Roche Holding (RHHBY -1.70%) and Gilead Sciences (GILD -2.70%) both saw increased sales during the pandemic, due in part to their COVID-19 products. For Gilead, it was its COVD-19 antiviral, Veklury, and for Roche, its revenue was boosted mostly by coronavirus tests.

Now the large-cap drug companies are looking for growth beyond COVID-19 sales. Gilead's shares have glittered in 2022, with the stock up more than 16%, while Roche's have fallen more than 23% so far this year. The question is, which healthcare stock is the better buy now?

Oncology, HIV therapies give Gilead an edge

Gilead reported third-quarter revenue of $6.99 billion, down 5%, year over year, and earnings per share (EPS) of $1.42, down from $2.05 in the third quarter of 2021. Through nine months, Gilead's revenue of $19.9 billion represents a drop of 1% over 2021. 

The combination of the stock's rise and declining revenue has made Gilead a little pricier as it trades for 32 times earnings. In the long run, however, there's reason for optimism, because, if you take out Veklury sales from the equation, the company's third-quarter revenue would have been up 11% over the same period last year. The company also has an active pipeline, including 15 ongoing phase 3 trials.

The company's growing stable of HIV and oncology therapies should continue to drive the company's sales. HIV therapy sales rose 7% year over year to $4.5 billion, and the company just got approval on Dec. 22 from the Food and Drug Administration (FDA) for Sunlenca as a twice-yearly treatment for multidrug-resistant HIV.

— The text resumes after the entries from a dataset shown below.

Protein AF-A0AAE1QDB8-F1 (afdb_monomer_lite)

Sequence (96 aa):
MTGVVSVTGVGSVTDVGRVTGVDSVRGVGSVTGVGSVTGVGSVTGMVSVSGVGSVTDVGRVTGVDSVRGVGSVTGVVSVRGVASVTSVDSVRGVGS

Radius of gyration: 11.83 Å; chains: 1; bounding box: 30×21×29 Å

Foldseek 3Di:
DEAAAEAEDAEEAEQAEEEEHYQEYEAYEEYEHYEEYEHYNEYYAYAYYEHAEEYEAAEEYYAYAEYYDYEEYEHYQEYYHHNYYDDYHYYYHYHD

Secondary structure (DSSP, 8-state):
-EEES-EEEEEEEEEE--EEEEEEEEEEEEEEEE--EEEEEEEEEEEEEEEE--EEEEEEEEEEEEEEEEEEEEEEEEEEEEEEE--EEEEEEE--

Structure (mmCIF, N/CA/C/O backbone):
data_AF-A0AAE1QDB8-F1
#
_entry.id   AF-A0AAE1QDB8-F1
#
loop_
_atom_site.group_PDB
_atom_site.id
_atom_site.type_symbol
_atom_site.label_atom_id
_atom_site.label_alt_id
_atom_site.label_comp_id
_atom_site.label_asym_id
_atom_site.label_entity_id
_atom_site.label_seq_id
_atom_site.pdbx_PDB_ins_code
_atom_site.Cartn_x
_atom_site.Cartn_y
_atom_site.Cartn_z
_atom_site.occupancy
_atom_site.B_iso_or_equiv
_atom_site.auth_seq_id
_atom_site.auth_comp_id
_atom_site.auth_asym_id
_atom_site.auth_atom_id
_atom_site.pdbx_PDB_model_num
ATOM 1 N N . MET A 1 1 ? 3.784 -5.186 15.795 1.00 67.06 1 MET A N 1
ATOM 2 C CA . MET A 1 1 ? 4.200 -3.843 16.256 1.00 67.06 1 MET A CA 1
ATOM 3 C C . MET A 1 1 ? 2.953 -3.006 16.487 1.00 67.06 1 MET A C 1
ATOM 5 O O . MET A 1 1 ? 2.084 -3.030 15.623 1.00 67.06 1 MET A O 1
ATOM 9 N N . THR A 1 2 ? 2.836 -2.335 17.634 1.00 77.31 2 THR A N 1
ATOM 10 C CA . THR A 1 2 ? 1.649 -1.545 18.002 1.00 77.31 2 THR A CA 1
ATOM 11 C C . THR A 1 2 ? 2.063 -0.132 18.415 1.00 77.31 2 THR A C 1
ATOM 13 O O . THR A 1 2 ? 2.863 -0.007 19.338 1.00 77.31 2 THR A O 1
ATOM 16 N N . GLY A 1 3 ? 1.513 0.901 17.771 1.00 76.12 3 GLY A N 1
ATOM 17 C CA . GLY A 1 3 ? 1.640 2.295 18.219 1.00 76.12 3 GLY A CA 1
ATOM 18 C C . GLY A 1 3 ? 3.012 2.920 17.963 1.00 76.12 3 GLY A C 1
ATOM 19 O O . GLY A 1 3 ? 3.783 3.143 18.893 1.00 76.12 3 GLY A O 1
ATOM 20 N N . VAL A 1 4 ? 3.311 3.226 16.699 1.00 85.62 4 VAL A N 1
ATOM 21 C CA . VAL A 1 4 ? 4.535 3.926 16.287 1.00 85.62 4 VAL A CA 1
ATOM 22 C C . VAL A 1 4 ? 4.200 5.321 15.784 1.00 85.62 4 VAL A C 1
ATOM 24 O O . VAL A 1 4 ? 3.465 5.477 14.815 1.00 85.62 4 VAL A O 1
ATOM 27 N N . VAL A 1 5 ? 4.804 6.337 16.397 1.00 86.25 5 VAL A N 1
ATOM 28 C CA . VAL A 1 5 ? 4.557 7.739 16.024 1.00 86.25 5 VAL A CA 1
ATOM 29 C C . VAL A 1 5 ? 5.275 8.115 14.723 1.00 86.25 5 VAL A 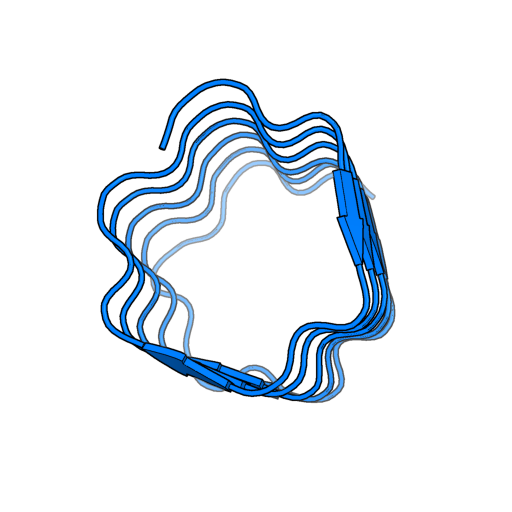C 1
ATOM 31 O O . VAL A 1 5 ? 4.744 8.843 13.892 1.00 86.25 5 VAL A O 1
ATOM 34 N N . SER A 1 6 ? 6.502 7.640 14.505 1.00 89.06 6 SER A N 1
ATOM 35 C CA . SER A 1 6 ? 7.233 7.960 13.276 1.00 89.06 6 SER A CA 1
ATOM 36 C C . SER A 1 6 ? 8.336 6.953 12.984 1.00 89.06 6 SER A C 1
ATOM 38 O O . SER A 1 6 ? 9.014 6.483 13.896 1.00 89.06 6 SER A O 1
ATOM 40 N N . VAL A 1 7 ? 8.533 6.663 11.701 1.00 90.31 7 VAL A N 1
ATOM 41 C CA . VAL A 1 7 ? 9.641 5.864 11.172 1.00 90.31 7 VAL A CA 1
ATOM 42 C C . VAL A 1 7 ? 10.348 6.678 10.093 1.00 90.31 7 VAL A C 1
ATOM 44 O O . VAL A 1 7 ? 9.705 7.120 9.139 1.00 90.31 7 VAL A O 1
ATOM 47 N N . THR A 1 8 ? 11.663 6.874 10.214 1.00 91.44 8 THR A N 1
ATOM 48 C CA . THR A 1 8 ? 12.441 7.685 9.266 1.00 91.44 8 THR A CA 1
ATOM 49 C C . THR A 1 8 ? 13.765 7.030 8.876 1.00 91.44 8 THR A C 1
ATOM 51 O O . THR A 1 8 ? 14.459 6.473 9.722 1.00 91.44 8 THR A O 1
ATOM 54 N N . GLY A 1 9 ? 14.133 7.127 7.593 1.00 90.69 9 GLY A N 1
ATOM 55 C CA . GLY A 1 9 ? 15.481 6.790 7.115 1.00 90.69 9 GLY A CA 1
ATOM 56 C C . GLY A 1 9 ? 15.843 5.313 7.260 1.00 90.69 9 GLY A C 1
ATOM 57 O O . GLY A 1 9 ? 16.941 4.980 7.701 1.00 90.69 9 GLY A O 1
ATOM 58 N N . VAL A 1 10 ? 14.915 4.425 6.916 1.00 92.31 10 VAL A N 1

The company's third-quarter oncology sales rose 79% year over year, led by three cell therapies: Trodelvy, Yescarta, and Tecartus. Breast cancer drug Trodelvy saw sales of $180 million, up 78% over the same period last year. Yescarta, used to treat large B-cell lymphoma, saw sales climb 81% year over year to $318 million, and Tecartus, which has been approved to treat relapsed or refractory B-cell acute lymphoblastic leukemia and relapsed or refractory mantle cell lymphoma, saw sales rise to $81 million, up 78% over the same period last year.

Gilead raised its quarterly dividend by 2.8% this year to $0.73 per share, equaling a yield of around 3.45%, nearly double that of the S&P 500 average. The company has raised its dividend every year since it began offering one in 2015.

Roche is priced at a discount

Roche's growing portfolio and pipeline of oncology and immunology drugs sets it apart. In December, the company got two key approvals for Hemlibra and Lunsumio.

Hemlibra, already approved by the FDA to treat hemophilia A with inhibitors, was approved in Europe to expand that label to treat moderate hemophilia A patients without factor VIII inhibitors on Dec. 16. It's likely that an FDA approval for that indication will follow.

Lunsumio, a bispecific antibody, was given FDA approval on Dec. 23 to treat adults with relapsed or refractory follicular lymphoma who have had two or more types of previous therapies. The drug is also in several clinical trials as a combination and monotherapy to treat various B-cell non-Hodgkin lymphomas, and other blood cancers. Follicular lymphoma is the most common form of slow-acting non-Hodgkin lymphoma.

The Swiss pharmaceutical company, which trades for around 16 times earnings, is making up for lost sales from its COVID-19 therapy. Revenue for the third quarter was $25.5 billion, down 7% year over year, but through nine months it reported revenue of $50.69 billion, compared to $50.36 billion in the same period last year. Nine-month diagnostic sales were $14.9 billion, up 4% over the same period last year.

Pharmaceutical sales were flat at $33.2 billion, but the company saw increased sales for Hemlibra (up 28% year to date), multiple sclerosis drug Ocrevus (up 27%), spinal muscular atrophy drug Evrysdi (up 101%), and Phesgo, a breast cancer therapy, whose sales are up 150% over the first nine months of 2022.

It's also seeing strong sales from eye drug Vabysmo, which launched at the beginning of this year. Plus, the company has a large late-stage pipeline with 17 phase 3 studies expected to conclude in 2023.

Roche has an above-average dividend, which it raised by 1.6% this year to $1.24 per share, representing a yield of around 1.97%.

Sometimes, the choice is difficult

Both stocks seem to be finding replacements for lost COVID-19 sales, but of the two, Roche seems to be the better buy right now. With a price-to-earnings ratio of 16.6, it trades for nearly half the P/E that Gilead does. On top of that, Roche has a few more late-stage therapies in its pipeline and, through nine months, has already seen a revenue improvement year over year.

The one advantage Gilead has is a better dividend yield, but that's not enough to make up for declining revenue numbers.